We also stood in the place where new arrivals (who were selected for immediate extermination) assembled outside and were told to disrobe for a shower. The SS told them to pile their belongings neatly for easy retrieval after the shower. Next we walked into the shower room which was really the gas chamber. I’m not sure, but the room seemed like it was about 40' X 60’...not that big. There were shower fixtures as well as inch-diameter holes in the ceiling where Zyklon B was poured into the chamber. Death was slow and painful, taking nearly 20 minutes. We then walked into the adjacent room, the crematorium, where the bodies were immediately fed into 3 large ovens and burned.
Atrocities like these should never occur again, but they do. Unfortunately, the jump from playground bullying to the abuses at Auschwitz or Abu Ghraib doesn’t take much when mob behavior is at play.


Crematorium








Barracks - the only pictures we were allowed to take inside.

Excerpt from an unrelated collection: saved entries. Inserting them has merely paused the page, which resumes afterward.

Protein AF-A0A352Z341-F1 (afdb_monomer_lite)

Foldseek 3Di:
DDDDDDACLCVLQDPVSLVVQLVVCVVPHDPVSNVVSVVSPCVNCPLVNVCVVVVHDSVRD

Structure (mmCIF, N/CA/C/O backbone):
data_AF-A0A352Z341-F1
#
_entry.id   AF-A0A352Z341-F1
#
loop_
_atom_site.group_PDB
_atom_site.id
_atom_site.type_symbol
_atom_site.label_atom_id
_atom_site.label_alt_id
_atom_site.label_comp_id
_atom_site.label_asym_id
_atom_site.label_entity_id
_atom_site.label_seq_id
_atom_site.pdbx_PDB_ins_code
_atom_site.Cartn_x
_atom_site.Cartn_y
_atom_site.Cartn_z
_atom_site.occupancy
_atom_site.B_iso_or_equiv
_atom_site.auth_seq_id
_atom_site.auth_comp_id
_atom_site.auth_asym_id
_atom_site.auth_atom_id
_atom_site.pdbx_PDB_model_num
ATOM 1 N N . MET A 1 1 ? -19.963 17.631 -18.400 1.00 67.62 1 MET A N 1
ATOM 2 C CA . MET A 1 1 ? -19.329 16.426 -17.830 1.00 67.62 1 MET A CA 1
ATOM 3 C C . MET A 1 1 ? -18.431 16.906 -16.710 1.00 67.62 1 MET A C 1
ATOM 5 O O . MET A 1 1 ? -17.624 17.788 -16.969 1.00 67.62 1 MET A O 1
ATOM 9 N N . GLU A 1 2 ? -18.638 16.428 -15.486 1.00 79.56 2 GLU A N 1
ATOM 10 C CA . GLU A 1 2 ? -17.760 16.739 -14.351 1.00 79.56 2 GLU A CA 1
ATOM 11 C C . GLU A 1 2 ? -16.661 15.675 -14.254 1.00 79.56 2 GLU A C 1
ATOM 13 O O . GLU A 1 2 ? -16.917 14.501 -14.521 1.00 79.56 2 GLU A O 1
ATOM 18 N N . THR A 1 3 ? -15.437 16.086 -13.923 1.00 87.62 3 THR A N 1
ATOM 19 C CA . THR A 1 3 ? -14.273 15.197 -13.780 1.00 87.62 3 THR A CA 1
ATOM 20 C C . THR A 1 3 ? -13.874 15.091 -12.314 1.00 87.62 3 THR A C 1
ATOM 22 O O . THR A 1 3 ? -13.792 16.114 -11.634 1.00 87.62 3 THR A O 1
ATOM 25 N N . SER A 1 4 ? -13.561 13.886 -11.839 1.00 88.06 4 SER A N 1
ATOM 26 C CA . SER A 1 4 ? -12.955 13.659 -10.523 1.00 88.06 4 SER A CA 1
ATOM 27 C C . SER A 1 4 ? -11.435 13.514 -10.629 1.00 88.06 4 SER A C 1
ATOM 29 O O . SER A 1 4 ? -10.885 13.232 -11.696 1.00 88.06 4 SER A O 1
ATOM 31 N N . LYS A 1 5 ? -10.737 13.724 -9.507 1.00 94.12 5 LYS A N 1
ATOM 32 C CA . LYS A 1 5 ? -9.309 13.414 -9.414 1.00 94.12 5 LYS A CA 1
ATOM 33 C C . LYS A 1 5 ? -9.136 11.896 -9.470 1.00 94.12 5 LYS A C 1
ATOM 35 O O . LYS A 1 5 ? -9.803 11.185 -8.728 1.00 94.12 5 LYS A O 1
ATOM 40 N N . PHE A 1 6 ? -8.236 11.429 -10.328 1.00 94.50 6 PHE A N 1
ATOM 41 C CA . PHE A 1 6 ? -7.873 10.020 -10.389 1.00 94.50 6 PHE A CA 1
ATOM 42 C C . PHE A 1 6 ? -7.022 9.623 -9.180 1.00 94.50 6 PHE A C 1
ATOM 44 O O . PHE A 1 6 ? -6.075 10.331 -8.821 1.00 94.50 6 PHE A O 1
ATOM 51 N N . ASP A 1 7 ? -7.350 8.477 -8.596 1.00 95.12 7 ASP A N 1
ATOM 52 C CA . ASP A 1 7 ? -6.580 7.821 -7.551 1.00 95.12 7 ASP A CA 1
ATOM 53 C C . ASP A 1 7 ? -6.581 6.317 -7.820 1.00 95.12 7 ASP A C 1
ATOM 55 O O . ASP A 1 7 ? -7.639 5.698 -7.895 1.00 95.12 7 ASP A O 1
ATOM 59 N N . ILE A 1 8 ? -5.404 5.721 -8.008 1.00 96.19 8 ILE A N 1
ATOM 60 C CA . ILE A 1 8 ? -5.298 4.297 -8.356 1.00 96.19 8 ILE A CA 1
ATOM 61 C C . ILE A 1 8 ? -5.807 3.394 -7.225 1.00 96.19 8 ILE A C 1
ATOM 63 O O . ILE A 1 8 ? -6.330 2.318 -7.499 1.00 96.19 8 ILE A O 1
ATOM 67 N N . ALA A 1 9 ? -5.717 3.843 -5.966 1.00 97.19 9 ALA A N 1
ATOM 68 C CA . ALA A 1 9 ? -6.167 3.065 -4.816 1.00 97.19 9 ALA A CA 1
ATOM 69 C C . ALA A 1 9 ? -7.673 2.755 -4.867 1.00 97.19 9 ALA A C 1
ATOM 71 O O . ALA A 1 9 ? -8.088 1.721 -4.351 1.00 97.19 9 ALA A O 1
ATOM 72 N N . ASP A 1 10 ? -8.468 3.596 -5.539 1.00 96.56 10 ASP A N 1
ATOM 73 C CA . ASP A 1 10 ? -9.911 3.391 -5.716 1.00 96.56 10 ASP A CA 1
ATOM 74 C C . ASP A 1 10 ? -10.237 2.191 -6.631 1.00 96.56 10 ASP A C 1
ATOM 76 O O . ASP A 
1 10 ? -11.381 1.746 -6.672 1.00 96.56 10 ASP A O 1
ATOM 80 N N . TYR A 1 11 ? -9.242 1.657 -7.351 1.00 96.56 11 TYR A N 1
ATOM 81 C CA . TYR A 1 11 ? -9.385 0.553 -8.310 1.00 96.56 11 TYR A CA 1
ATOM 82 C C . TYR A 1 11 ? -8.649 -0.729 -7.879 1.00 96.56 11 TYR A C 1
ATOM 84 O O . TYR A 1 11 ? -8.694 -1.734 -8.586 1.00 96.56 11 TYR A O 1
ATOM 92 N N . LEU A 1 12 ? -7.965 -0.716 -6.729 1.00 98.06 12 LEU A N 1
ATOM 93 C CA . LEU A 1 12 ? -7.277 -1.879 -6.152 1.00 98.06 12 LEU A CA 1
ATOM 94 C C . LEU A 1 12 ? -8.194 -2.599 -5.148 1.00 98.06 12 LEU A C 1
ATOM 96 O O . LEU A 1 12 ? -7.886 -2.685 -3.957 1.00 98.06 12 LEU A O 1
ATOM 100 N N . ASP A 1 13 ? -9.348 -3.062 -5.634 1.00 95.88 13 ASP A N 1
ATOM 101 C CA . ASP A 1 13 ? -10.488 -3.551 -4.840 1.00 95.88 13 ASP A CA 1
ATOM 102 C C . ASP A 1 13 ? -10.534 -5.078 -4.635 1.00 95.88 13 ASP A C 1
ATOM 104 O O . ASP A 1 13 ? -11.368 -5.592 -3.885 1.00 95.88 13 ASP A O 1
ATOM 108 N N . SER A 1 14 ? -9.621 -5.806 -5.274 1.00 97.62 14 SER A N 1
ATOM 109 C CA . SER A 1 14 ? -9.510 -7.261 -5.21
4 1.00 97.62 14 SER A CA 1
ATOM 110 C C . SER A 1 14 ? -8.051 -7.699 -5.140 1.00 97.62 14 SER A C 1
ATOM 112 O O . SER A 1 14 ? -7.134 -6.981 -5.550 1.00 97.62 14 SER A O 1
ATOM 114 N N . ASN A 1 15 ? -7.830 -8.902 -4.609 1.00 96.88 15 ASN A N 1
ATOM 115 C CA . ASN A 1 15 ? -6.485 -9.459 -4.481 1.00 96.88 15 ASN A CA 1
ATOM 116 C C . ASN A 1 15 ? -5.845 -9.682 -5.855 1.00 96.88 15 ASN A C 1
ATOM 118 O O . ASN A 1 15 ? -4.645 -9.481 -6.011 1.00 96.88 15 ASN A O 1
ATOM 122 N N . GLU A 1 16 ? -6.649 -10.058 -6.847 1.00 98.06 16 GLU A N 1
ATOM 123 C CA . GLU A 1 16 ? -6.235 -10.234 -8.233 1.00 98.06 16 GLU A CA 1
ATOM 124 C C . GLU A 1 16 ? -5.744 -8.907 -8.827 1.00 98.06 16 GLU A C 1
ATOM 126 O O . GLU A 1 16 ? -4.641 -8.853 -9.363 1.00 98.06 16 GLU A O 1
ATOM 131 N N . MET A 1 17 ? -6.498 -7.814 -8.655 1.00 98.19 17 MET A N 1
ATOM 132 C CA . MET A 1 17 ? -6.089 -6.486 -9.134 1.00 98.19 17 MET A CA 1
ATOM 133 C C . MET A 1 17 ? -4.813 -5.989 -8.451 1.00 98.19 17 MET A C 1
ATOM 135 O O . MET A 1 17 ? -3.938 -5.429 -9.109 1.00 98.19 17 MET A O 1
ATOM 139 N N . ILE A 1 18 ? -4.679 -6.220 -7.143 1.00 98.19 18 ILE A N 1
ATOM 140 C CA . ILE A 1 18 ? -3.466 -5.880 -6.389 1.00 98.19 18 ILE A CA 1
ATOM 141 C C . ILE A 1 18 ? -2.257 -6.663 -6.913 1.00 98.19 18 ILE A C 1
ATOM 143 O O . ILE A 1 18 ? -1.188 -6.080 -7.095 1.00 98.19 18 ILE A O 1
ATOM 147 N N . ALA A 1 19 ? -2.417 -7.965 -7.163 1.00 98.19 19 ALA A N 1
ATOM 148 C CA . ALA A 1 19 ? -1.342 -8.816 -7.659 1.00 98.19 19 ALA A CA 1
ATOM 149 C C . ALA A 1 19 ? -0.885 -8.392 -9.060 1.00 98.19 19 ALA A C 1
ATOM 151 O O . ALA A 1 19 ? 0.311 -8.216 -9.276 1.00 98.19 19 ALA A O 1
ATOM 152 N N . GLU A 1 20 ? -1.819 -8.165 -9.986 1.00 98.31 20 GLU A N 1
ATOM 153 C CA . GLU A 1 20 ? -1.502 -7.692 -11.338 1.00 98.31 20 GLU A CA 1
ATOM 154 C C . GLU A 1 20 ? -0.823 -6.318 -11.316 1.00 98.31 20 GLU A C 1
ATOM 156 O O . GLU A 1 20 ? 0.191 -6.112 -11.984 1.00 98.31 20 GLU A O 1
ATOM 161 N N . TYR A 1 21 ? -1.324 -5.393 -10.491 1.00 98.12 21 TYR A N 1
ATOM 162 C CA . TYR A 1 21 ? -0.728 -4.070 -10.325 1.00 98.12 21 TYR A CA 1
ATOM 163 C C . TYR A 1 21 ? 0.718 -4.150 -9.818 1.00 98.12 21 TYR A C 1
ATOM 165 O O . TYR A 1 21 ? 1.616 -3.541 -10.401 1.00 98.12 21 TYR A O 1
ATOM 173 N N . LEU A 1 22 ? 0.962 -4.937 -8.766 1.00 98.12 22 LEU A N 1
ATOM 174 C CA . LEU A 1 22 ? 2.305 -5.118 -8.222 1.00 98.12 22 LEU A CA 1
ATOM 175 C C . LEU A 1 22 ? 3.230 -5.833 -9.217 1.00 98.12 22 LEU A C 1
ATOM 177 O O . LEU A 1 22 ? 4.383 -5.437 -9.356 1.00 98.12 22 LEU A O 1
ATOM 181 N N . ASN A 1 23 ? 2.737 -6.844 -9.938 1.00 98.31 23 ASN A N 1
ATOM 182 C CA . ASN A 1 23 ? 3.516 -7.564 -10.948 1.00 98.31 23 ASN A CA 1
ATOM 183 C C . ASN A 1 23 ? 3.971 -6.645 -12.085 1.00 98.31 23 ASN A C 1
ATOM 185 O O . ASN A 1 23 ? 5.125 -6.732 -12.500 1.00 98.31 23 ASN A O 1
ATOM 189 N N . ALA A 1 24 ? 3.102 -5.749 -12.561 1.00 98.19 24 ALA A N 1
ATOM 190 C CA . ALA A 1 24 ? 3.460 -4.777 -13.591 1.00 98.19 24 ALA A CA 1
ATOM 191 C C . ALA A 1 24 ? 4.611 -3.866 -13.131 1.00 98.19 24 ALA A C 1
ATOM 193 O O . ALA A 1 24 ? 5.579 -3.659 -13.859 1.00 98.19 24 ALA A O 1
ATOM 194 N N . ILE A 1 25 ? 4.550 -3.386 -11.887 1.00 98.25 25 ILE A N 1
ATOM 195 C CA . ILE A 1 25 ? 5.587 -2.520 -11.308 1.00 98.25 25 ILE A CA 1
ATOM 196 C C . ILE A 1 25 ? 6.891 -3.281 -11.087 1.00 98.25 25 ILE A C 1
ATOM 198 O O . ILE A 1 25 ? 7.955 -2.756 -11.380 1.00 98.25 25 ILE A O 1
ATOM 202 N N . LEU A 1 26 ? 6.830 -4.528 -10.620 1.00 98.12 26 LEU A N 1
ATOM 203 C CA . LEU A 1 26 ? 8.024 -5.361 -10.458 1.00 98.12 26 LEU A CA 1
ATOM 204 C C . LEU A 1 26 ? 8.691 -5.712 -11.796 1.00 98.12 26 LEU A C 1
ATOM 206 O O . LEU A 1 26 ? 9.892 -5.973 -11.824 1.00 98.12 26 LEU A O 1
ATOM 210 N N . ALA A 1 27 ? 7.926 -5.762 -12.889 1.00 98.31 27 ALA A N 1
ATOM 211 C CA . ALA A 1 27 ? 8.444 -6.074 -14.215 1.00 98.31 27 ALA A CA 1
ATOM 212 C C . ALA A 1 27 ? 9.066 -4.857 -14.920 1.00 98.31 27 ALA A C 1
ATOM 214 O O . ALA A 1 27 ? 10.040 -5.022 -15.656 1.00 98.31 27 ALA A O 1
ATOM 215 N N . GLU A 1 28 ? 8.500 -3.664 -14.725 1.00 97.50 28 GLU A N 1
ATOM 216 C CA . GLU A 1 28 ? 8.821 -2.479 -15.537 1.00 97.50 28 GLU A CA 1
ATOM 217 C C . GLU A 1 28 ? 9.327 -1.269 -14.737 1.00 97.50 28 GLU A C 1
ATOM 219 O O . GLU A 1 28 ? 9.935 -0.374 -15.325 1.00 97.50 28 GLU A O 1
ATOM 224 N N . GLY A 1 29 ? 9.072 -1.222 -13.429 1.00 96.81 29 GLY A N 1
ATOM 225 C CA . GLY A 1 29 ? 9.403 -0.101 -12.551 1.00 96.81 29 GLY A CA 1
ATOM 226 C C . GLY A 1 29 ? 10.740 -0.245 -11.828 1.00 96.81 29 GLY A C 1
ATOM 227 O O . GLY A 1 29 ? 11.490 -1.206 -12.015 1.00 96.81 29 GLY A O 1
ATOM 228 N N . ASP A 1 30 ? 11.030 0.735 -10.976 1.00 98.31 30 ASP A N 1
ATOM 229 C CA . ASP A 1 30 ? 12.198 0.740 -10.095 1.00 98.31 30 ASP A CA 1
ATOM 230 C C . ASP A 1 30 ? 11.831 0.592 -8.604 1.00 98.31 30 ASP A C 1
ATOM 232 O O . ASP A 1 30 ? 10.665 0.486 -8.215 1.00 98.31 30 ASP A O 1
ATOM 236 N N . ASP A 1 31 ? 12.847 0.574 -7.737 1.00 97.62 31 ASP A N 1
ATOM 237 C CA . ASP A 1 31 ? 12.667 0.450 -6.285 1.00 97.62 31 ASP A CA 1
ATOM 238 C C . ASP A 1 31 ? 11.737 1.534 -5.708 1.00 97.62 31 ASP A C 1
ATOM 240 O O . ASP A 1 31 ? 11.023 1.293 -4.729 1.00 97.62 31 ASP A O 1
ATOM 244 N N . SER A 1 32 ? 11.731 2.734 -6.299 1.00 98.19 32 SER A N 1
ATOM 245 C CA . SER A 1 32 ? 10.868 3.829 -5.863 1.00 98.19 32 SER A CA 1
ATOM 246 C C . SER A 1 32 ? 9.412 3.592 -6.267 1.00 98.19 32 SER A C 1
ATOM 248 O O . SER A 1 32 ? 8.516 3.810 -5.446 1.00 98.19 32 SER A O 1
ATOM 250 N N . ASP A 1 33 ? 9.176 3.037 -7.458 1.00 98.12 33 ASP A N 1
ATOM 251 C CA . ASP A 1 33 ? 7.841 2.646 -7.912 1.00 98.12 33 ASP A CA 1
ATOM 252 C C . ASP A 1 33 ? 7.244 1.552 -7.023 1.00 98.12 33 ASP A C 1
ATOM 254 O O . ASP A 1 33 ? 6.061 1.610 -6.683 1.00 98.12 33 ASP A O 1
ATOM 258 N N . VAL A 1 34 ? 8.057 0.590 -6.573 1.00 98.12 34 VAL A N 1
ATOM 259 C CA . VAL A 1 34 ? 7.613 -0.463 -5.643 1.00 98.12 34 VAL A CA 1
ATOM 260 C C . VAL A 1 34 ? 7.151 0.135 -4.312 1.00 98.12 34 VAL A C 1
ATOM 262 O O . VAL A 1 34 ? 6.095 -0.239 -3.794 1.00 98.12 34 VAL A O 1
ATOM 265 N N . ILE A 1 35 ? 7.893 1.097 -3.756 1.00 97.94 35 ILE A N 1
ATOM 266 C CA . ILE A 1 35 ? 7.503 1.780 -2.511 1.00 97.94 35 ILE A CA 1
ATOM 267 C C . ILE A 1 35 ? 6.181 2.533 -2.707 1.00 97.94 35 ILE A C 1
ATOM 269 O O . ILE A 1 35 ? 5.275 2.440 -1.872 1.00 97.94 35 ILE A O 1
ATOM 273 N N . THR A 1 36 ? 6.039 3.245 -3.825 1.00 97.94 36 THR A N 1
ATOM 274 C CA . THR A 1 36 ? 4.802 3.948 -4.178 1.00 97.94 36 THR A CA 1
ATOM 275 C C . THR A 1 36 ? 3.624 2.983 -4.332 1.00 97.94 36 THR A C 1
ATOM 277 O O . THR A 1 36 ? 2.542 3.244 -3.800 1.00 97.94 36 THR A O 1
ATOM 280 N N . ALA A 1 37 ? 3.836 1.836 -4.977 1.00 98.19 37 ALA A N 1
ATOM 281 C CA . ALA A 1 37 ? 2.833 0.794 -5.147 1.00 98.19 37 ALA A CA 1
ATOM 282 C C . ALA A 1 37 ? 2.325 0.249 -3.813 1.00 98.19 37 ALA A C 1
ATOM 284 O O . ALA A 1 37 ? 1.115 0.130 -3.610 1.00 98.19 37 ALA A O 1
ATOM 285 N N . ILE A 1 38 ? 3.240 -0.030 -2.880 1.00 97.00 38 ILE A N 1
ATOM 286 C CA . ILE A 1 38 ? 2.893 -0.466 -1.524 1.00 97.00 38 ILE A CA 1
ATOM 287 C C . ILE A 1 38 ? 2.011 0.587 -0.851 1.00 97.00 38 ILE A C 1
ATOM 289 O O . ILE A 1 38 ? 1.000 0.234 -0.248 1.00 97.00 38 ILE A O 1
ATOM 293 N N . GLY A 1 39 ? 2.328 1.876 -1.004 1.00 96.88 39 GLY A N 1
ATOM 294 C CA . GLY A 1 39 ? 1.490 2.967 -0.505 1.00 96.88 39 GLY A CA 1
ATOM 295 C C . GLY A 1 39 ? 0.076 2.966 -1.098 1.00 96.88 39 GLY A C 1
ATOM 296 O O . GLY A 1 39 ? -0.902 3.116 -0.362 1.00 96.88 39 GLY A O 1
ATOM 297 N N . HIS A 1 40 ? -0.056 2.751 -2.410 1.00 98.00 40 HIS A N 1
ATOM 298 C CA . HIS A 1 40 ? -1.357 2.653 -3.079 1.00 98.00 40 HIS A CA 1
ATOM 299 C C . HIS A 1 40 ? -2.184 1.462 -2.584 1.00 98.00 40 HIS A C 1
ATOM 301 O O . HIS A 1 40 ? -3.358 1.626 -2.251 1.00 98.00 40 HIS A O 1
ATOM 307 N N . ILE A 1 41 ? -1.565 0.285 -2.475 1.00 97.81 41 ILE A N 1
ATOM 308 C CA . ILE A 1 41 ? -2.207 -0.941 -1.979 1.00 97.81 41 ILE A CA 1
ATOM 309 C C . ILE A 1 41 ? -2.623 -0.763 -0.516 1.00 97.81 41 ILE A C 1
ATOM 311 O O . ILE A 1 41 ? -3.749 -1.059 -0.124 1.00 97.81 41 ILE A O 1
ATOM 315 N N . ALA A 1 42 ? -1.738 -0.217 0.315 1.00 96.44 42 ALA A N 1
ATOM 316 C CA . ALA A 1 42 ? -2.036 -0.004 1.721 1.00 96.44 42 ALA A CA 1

You can see the Jewish Star of David that someone carved near the top of this barrack.




Never forget.

2 comments:

sk said...

This post is painful to read, but thanks for sharing. I had a hard time with the museum in DC and imagine this would be so much harder. We must never forget these events and we must be ever vigilant to keep them from continuing to happen.

Unknown said...

What an AMAZING opportunity you've had, to see this up close and personal. Thank you for sharing with us.